いよいよ時間になり振り駒の結果、太地先生が先手となりました。終局後にこのときのことをお伺いしたところ山崎先生は先手番の作戦しか固まっていなかったそうです。そのこともあってか、対局直前はずっと目を閉じていらっしゃったので後手番の作戦を考えられていたのでしょうか。
■気合いの和服
解説の森内先生はお二人の棋風を太地先生は安定している、山崎先生は自由で独創的な将棋、(2人が)ずいぶん違う棋風とされ、「どちらが自分のペースに持ち込めるか」と語られていました。さらにこの日はお二人とも和服で、森内先生は「棋士が気合いが入っているときに和服は着る」ともおっしゃっていました。ちなみにNHK杯で両者和服での対局は2008年の佐藤康光先生×鈴木大介先生以来とのこと。
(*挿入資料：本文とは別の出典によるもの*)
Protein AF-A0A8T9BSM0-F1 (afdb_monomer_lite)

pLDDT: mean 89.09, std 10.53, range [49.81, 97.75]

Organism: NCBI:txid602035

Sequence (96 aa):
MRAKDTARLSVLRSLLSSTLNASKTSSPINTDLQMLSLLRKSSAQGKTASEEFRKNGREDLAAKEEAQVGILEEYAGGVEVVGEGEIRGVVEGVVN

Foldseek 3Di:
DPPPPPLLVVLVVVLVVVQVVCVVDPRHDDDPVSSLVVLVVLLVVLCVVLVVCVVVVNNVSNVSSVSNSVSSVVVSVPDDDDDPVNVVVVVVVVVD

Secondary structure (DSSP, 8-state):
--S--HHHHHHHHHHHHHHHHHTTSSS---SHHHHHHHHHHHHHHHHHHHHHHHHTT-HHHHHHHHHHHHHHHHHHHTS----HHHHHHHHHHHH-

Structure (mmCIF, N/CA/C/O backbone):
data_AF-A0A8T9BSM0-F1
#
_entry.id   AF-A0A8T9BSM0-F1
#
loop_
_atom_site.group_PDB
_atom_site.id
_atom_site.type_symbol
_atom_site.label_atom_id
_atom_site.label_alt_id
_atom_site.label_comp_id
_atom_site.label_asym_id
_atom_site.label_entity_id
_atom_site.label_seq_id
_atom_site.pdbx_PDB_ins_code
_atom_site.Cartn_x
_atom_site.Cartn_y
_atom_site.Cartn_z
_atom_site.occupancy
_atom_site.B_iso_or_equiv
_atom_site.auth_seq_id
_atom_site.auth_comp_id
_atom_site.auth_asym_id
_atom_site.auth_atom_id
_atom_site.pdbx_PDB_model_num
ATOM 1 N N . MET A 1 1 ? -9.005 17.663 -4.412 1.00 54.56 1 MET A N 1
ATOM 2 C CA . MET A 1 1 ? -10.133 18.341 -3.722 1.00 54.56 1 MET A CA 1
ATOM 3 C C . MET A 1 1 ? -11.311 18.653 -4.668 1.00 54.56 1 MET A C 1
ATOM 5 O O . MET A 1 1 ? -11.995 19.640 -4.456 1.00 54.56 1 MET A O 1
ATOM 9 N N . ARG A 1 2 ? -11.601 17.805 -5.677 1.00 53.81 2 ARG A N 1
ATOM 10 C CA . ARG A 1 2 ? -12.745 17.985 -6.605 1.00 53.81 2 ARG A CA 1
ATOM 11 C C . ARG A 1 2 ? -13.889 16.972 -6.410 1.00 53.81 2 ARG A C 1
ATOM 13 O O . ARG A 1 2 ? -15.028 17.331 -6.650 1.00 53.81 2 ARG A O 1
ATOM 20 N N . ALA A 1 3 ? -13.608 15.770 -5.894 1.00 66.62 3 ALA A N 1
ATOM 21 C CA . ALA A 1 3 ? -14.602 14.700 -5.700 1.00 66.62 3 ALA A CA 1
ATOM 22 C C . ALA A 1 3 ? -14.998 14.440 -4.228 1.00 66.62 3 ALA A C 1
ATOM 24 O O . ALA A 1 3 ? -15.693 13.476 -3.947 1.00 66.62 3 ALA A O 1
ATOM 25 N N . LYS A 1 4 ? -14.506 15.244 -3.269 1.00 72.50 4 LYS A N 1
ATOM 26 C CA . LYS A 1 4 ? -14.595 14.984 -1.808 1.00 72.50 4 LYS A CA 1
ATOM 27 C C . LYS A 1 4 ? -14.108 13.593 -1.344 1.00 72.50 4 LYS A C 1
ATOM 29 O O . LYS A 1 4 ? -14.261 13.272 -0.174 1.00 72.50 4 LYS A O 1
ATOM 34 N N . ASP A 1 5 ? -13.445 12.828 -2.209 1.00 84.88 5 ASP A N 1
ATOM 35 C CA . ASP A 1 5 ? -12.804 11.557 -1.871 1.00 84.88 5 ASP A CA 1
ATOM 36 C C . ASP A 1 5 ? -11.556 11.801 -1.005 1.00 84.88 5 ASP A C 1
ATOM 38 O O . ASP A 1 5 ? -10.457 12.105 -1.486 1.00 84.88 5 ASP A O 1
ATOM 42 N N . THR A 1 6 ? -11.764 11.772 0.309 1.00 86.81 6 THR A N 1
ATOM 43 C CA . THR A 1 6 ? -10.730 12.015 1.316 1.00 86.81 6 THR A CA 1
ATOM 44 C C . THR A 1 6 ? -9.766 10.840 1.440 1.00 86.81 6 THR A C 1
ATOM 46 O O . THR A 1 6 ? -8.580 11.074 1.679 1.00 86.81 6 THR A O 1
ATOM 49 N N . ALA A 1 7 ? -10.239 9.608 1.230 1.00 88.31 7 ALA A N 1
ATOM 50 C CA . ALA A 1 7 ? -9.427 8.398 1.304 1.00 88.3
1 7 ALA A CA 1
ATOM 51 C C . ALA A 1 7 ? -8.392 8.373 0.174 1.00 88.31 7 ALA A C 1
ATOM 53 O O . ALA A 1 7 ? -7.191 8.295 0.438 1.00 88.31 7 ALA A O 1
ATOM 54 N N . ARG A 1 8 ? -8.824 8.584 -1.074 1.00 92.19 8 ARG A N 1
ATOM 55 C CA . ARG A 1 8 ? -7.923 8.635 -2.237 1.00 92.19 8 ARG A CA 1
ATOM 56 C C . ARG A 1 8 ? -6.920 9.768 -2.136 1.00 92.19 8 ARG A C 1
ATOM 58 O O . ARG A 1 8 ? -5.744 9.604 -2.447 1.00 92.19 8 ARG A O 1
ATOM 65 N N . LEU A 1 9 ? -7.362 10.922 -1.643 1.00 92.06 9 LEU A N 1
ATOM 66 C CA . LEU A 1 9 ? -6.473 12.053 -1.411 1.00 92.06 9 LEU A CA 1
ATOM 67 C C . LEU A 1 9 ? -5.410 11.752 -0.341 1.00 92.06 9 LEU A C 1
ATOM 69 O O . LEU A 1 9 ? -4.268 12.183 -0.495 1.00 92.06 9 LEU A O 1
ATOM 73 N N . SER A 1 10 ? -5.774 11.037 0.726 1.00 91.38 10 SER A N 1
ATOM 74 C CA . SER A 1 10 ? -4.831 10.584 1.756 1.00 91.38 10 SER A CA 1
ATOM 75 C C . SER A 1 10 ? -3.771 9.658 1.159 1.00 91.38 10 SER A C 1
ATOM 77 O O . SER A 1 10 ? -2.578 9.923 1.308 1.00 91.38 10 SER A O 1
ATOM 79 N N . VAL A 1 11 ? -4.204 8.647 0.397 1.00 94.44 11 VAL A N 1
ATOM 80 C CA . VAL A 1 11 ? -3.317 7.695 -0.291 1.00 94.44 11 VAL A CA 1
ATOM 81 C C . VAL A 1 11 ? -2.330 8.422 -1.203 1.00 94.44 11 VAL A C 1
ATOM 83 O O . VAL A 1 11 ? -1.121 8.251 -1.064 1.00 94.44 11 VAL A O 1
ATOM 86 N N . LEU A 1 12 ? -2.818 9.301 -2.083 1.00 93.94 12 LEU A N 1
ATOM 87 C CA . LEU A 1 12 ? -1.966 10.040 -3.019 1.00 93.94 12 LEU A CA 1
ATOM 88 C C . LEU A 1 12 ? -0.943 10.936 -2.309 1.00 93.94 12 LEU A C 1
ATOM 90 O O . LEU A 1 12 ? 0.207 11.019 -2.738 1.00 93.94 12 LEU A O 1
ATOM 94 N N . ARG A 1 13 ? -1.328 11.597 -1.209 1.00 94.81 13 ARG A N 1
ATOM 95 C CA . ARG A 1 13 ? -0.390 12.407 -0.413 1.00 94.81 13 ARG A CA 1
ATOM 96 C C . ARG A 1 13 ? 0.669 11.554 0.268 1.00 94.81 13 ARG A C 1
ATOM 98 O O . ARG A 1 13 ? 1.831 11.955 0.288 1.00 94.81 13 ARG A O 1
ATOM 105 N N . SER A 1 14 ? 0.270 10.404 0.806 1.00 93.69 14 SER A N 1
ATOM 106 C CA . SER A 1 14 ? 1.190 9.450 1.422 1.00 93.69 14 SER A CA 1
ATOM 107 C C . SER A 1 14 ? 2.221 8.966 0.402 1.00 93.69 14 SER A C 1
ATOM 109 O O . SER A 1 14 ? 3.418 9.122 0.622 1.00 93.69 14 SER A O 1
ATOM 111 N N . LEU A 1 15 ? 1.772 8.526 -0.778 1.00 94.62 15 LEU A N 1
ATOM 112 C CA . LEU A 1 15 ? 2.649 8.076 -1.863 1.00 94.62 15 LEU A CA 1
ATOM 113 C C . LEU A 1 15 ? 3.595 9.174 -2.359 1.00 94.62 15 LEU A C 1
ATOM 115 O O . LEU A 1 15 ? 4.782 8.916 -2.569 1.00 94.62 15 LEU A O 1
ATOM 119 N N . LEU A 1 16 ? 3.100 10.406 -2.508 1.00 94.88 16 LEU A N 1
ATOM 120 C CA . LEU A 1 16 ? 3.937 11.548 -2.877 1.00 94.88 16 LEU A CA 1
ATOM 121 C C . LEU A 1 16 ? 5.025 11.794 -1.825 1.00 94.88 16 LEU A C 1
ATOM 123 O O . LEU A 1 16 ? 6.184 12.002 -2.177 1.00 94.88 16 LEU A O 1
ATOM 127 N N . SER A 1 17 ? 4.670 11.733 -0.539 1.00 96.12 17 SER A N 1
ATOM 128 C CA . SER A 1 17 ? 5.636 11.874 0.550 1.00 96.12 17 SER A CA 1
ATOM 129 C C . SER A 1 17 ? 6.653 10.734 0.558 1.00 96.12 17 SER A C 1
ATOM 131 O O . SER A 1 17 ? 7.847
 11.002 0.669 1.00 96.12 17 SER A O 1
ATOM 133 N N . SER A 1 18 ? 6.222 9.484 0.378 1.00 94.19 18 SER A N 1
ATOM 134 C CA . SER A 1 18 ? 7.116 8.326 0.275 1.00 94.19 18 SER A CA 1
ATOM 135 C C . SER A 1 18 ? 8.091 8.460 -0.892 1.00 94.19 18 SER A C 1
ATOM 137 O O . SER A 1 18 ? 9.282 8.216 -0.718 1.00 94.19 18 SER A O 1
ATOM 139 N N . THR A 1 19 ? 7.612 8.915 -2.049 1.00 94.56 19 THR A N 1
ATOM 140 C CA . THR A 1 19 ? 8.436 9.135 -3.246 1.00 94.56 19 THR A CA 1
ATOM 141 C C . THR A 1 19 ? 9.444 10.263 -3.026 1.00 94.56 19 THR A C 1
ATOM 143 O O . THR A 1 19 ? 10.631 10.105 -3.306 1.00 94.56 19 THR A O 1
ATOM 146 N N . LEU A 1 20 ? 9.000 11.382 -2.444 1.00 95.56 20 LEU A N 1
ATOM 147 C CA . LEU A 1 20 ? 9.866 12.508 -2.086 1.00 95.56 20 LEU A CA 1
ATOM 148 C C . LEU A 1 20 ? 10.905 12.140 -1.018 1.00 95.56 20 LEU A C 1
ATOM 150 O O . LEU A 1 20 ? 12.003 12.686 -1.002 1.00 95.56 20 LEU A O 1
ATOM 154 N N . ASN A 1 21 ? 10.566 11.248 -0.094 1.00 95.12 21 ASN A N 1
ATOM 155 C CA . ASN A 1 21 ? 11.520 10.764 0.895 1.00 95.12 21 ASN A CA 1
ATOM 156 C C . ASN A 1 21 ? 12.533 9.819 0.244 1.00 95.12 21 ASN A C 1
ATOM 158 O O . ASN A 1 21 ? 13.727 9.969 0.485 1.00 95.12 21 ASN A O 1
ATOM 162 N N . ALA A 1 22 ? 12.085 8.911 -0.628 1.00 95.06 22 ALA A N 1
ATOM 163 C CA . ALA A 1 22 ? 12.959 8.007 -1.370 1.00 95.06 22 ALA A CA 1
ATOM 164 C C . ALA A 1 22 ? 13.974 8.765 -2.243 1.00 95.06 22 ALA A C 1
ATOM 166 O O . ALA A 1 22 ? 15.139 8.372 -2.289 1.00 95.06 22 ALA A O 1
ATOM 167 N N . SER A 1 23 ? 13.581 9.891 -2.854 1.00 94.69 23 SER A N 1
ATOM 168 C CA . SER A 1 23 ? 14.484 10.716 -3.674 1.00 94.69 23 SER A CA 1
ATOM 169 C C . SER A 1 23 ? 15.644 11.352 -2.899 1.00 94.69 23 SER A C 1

その気合いを表すかのような対局でした。序盤から定跡にとらわれない山崎先生の将棋に真っ向から戦う太地先生。攻め合いをされていて、すごい将棋というのは感じましたが、私には正直対局の優劣は分からず、ただただ見ていました。終盤に近づくと山崎先生は頰づえをつき身体を揺らし、太地先生はただじっと盤面を見ていました。そして86手目の△5六桂以降、山崎先生の姿勢が良くなりスッとした表情になったのを見て、山崎先生の中で勝負が決まったように感じました。その後、太地先生は額を拭い最後まで戦われていましたが、108手までにて山崎先生の勝ちとなりました。
■対局後はいつものお二人
感想戦になると対局前とは違い、山崎先生はいつもの山崎先生になっていて少し安心しました。太地先生は感想戦のときは口数が少なく感じましたが、対局後お話しさせていただいた際は落ち込んでいるようには感じましたが明るく優しい太地先生でした。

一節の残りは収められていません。